[Start of section]
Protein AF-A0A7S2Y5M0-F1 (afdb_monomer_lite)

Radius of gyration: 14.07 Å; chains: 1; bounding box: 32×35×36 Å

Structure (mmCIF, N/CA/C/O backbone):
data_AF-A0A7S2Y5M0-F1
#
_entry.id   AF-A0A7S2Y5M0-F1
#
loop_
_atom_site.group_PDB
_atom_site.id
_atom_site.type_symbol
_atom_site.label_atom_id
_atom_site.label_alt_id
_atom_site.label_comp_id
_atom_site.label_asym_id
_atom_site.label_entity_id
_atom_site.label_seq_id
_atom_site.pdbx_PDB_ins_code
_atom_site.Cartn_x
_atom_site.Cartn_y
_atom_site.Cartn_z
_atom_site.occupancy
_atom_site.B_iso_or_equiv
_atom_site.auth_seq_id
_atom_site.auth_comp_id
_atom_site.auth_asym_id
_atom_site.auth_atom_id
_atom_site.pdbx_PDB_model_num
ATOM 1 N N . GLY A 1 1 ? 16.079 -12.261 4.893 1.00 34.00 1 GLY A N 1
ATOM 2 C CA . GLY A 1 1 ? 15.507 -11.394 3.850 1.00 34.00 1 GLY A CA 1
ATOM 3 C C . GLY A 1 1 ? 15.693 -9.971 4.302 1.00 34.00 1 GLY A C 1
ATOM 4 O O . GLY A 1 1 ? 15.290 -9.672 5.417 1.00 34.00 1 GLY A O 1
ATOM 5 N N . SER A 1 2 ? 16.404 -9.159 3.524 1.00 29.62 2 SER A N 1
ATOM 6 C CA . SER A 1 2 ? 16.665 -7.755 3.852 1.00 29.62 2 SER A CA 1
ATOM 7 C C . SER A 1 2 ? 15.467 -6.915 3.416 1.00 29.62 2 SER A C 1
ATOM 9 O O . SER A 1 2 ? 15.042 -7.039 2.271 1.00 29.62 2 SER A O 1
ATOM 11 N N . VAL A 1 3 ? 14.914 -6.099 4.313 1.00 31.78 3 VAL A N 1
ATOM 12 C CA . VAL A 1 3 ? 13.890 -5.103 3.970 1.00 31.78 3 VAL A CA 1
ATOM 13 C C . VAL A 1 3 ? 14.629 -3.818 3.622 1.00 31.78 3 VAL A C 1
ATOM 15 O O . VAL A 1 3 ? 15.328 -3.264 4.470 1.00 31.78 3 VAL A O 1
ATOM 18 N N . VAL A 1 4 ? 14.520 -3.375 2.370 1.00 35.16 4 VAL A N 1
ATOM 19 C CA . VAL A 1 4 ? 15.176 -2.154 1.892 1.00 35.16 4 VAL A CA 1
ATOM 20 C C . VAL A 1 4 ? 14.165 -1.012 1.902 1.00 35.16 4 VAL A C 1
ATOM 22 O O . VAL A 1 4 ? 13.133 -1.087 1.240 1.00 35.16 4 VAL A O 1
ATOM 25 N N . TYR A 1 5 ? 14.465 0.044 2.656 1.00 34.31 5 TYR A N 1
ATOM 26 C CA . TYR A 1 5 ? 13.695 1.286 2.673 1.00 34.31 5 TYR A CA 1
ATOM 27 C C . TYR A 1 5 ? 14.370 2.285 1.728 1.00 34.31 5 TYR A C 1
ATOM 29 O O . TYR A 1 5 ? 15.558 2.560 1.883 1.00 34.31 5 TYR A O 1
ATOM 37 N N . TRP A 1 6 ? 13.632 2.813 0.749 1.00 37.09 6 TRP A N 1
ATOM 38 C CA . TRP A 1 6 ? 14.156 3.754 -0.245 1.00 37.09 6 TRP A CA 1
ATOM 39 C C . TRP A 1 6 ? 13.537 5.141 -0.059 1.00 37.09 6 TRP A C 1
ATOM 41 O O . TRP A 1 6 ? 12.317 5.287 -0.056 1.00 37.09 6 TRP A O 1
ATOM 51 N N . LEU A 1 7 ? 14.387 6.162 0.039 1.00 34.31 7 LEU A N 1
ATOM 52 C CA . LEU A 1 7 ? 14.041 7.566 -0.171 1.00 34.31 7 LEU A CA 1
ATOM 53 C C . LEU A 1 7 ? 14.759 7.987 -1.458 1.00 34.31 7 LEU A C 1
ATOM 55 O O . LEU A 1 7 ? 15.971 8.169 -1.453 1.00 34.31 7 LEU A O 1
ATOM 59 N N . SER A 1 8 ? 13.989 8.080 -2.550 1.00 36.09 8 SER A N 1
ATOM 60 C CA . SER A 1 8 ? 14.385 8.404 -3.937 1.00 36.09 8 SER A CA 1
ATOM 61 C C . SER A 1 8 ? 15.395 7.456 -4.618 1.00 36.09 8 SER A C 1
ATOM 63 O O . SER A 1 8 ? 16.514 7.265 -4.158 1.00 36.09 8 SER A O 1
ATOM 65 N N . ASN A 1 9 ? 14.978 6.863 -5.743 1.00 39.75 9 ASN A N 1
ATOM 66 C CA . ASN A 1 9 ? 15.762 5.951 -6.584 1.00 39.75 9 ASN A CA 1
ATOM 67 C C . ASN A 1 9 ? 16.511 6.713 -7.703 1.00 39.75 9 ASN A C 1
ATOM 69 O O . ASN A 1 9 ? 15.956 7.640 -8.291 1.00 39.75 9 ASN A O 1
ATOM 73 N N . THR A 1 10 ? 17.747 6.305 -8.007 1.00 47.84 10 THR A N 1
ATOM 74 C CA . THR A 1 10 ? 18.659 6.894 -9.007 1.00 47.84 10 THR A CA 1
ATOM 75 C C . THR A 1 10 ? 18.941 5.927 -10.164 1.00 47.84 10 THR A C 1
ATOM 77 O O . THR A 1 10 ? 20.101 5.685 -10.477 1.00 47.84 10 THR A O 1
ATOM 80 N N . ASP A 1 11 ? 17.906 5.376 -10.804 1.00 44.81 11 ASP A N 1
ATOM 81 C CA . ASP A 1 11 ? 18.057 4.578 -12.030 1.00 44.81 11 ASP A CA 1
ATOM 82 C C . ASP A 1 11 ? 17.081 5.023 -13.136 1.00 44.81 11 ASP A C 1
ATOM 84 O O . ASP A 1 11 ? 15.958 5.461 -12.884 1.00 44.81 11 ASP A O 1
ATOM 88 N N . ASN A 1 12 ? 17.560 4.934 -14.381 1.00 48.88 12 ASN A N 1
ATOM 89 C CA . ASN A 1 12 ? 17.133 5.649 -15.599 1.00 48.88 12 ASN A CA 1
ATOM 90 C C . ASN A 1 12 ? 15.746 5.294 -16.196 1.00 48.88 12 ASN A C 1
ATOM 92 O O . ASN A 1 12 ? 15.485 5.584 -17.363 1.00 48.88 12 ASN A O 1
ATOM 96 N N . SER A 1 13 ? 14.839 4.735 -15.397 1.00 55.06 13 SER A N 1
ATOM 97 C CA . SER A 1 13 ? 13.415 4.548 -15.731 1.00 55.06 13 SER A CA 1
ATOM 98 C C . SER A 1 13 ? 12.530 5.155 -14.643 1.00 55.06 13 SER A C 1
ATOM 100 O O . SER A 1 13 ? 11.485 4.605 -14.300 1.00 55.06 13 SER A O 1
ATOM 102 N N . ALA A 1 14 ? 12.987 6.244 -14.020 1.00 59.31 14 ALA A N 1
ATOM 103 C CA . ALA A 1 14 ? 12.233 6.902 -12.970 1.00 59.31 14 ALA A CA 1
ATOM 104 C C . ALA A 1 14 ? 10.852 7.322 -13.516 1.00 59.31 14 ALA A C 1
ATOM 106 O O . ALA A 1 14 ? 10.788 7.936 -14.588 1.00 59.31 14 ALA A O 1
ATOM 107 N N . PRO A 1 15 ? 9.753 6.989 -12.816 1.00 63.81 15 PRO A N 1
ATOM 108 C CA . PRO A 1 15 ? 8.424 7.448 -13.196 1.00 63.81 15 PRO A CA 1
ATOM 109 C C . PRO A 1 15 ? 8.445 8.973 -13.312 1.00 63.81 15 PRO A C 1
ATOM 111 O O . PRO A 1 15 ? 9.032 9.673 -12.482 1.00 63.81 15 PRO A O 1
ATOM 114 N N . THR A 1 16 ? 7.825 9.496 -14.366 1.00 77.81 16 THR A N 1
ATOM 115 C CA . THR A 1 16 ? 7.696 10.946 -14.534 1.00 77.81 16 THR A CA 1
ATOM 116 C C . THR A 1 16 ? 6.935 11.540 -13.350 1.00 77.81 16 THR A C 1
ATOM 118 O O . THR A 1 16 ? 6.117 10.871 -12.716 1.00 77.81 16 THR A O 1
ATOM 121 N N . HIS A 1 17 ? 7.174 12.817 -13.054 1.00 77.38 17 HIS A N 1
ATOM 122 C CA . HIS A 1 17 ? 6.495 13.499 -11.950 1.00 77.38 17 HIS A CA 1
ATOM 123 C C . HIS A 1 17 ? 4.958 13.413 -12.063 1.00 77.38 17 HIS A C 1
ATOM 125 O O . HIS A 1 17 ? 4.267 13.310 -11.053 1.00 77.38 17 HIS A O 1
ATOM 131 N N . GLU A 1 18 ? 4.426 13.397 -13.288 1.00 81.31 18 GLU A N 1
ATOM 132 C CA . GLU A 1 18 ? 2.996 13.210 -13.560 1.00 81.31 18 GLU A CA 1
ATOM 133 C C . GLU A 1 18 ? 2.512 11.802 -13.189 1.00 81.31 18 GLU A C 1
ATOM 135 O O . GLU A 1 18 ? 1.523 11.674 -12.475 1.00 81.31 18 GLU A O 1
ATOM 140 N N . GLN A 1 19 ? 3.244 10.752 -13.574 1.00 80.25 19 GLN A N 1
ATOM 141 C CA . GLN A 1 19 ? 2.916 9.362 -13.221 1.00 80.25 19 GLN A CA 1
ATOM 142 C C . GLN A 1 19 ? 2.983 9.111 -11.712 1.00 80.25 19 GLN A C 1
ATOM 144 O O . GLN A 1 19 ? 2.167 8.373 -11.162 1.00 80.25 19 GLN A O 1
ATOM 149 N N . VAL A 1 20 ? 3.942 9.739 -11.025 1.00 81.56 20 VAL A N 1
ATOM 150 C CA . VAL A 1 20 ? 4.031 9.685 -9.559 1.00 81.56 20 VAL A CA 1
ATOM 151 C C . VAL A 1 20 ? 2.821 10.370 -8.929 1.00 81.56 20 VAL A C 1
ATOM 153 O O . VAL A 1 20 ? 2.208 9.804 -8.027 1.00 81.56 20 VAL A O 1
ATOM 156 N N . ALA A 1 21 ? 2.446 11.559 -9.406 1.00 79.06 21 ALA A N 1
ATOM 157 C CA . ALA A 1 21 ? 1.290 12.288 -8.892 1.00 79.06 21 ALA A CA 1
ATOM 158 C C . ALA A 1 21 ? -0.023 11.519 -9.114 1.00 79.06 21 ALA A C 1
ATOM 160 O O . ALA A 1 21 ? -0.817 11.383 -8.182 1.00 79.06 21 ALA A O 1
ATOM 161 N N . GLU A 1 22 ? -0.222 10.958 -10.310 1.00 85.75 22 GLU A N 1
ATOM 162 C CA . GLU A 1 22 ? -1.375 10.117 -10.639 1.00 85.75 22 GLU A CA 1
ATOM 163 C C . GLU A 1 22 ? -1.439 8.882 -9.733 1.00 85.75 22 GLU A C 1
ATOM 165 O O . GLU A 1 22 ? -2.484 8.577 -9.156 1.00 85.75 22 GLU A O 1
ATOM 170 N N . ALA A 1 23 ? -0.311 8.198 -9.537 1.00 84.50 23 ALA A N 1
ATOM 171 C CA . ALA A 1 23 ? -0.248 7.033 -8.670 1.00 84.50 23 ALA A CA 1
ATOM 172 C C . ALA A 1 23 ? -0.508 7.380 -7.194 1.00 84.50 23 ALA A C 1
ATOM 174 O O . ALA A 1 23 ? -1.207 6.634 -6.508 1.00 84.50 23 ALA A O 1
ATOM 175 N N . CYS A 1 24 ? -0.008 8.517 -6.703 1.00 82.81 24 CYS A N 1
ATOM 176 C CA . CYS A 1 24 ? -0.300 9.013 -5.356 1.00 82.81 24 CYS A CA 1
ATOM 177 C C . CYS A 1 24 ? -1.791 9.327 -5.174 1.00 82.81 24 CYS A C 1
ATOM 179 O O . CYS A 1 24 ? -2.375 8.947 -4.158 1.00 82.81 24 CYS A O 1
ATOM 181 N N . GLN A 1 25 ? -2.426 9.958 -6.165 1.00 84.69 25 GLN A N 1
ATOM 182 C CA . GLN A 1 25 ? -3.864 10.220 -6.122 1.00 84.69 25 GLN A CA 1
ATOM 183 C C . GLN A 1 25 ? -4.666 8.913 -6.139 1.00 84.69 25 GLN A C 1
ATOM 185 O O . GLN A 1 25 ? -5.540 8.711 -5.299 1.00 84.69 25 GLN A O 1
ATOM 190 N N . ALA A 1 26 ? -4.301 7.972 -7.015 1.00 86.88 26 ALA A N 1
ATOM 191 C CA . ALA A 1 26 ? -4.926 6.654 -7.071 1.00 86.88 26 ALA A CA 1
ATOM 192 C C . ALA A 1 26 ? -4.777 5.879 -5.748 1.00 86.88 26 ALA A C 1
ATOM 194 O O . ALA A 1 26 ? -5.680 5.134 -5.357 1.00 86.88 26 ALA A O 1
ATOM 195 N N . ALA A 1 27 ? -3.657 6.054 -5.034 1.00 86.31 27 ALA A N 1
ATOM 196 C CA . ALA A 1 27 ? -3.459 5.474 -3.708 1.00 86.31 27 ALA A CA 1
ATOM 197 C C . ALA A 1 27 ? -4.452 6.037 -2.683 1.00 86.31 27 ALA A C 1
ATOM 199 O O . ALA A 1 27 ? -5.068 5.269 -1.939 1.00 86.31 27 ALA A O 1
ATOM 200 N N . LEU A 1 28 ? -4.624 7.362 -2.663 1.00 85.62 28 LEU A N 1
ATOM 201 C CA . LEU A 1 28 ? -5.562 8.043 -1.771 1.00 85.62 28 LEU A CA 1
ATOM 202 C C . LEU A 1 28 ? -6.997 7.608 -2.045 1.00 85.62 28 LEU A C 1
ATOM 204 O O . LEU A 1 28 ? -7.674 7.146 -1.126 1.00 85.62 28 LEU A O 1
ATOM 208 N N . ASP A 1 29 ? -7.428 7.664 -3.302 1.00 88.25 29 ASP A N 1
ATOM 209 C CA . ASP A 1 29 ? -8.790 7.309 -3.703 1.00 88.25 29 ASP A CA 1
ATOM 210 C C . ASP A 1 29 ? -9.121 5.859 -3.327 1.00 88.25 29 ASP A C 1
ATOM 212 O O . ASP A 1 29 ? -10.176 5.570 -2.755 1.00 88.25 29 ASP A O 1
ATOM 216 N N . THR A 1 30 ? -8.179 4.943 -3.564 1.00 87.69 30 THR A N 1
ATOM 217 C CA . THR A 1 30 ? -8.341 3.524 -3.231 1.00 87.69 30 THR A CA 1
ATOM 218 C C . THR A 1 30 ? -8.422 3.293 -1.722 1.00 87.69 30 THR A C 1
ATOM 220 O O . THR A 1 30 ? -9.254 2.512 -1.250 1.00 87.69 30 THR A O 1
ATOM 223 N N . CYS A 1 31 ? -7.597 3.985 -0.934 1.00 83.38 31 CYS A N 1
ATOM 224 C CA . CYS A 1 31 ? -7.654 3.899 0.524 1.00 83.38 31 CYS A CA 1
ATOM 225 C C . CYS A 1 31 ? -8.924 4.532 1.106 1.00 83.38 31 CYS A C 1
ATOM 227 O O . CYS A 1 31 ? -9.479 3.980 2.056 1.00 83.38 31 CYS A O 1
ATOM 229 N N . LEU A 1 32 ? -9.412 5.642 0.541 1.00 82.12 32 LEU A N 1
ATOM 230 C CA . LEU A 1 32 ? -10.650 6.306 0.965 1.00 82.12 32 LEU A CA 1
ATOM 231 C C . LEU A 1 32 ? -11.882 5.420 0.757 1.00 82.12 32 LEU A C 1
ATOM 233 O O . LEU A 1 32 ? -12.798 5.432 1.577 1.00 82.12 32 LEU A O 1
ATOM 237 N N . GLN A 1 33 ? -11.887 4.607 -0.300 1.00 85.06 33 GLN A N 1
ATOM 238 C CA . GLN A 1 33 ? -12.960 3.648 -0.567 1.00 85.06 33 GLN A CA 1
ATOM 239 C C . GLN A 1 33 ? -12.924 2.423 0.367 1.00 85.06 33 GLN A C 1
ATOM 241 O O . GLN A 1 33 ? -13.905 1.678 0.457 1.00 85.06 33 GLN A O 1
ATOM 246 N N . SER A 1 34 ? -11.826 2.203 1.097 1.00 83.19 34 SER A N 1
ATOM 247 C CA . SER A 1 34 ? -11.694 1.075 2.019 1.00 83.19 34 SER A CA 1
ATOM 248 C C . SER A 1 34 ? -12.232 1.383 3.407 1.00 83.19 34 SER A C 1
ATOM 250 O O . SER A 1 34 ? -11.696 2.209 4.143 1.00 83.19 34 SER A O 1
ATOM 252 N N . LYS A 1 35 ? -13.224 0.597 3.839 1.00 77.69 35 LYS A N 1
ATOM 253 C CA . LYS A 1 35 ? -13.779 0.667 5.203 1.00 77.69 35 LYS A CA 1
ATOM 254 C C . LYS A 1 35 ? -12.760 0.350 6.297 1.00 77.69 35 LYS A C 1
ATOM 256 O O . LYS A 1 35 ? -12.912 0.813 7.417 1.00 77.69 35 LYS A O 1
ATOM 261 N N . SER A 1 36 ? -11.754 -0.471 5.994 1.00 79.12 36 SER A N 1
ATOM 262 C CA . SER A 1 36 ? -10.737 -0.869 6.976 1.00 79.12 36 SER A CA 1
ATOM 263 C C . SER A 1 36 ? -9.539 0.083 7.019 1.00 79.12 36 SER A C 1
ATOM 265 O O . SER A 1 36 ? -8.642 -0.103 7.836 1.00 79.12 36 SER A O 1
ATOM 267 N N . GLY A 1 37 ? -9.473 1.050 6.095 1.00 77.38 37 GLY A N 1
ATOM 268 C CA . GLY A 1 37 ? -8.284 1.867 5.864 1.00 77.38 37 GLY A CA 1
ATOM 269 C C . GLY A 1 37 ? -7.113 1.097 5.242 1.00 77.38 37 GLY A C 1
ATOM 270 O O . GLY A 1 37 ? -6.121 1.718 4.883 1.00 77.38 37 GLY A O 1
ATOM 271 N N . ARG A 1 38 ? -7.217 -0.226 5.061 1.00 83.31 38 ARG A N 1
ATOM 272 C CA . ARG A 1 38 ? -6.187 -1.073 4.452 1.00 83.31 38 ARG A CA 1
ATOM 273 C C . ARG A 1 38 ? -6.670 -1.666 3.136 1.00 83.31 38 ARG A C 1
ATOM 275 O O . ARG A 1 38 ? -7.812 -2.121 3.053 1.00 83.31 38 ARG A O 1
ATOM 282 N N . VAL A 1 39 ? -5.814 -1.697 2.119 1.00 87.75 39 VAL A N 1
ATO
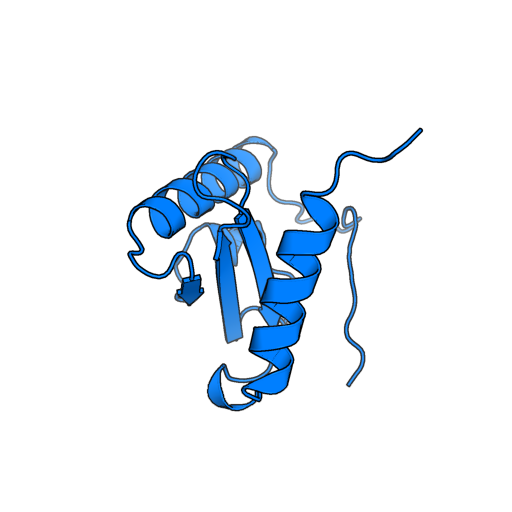M 283 C CA . VAL A 1 39 ? -6.117 -2.301 0.812 1.00 87.75 39 VAL A CA 1
ATOM 284 C C . VAL A 1 39 ? -4.892 -3.010 0.265 1.00 87.75 39 VAL A C 1
ATOM 286 O O . VAL A 1 39 ? -3.810 -2.439 0.242 1.00 87.75 39 VAL A O 1
ATOM 289 N N . SER A 1 40 ? -5.055 -4.243 -0.210 1.00 87.19 40 SER A N 1
ATOM 290 C CA . SER A 1 40 ? -4.058 -4.887 -1.067 1.00 87.19 40 SER A CA 1
ATOM 291 C C . SER A 1 40 ? -4.331 -4.537 -2.525 1.00 87.19 40 SER A C 1
ATOM 293 O O . SER A 1 40 ? -5.463 -4.695 -2.987 1.00 87.19 40 SER A O 1
ATOM 295 N N . LEU A 1 41 ? -3.309 -4.106 -3.252 1.00 87.94 41 LEU A N 1
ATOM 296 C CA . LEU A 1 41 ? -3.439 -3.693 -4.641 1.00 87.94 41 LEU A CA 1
[End of section]
### THE TASK
Could you repeat exactly the lines in the listing above from the one with "ATOM 179 O O" down to the one with "ATOM 185 O O"? Include both of those lines.

### WRITTEN RESPONSE
ATOM 179 O O . CYS A 1 24 ? -2.375 8.947 -4.158 1.00 82.81 24 CYS A O 1
ATOM 181 N N . GLN A 1 25 ? -2.426 9.958 -6.165 1.00 84.69 25 GLN A N 1
ATOM 182 C CA . GLN A 1 25 ? -3.864 10.220 -6.122 1.00 84.69 25 GLN A CA 1
ATOM 183 C C . GLN A 1 25 ? -4.666 8.913 -6.139 1.00 84.69 25 GLN A C 1
ATOM 185 O O . GLN A 1 25 ? -5.540 8.711 -5.299 1.00 84.69 25 GLN A O 1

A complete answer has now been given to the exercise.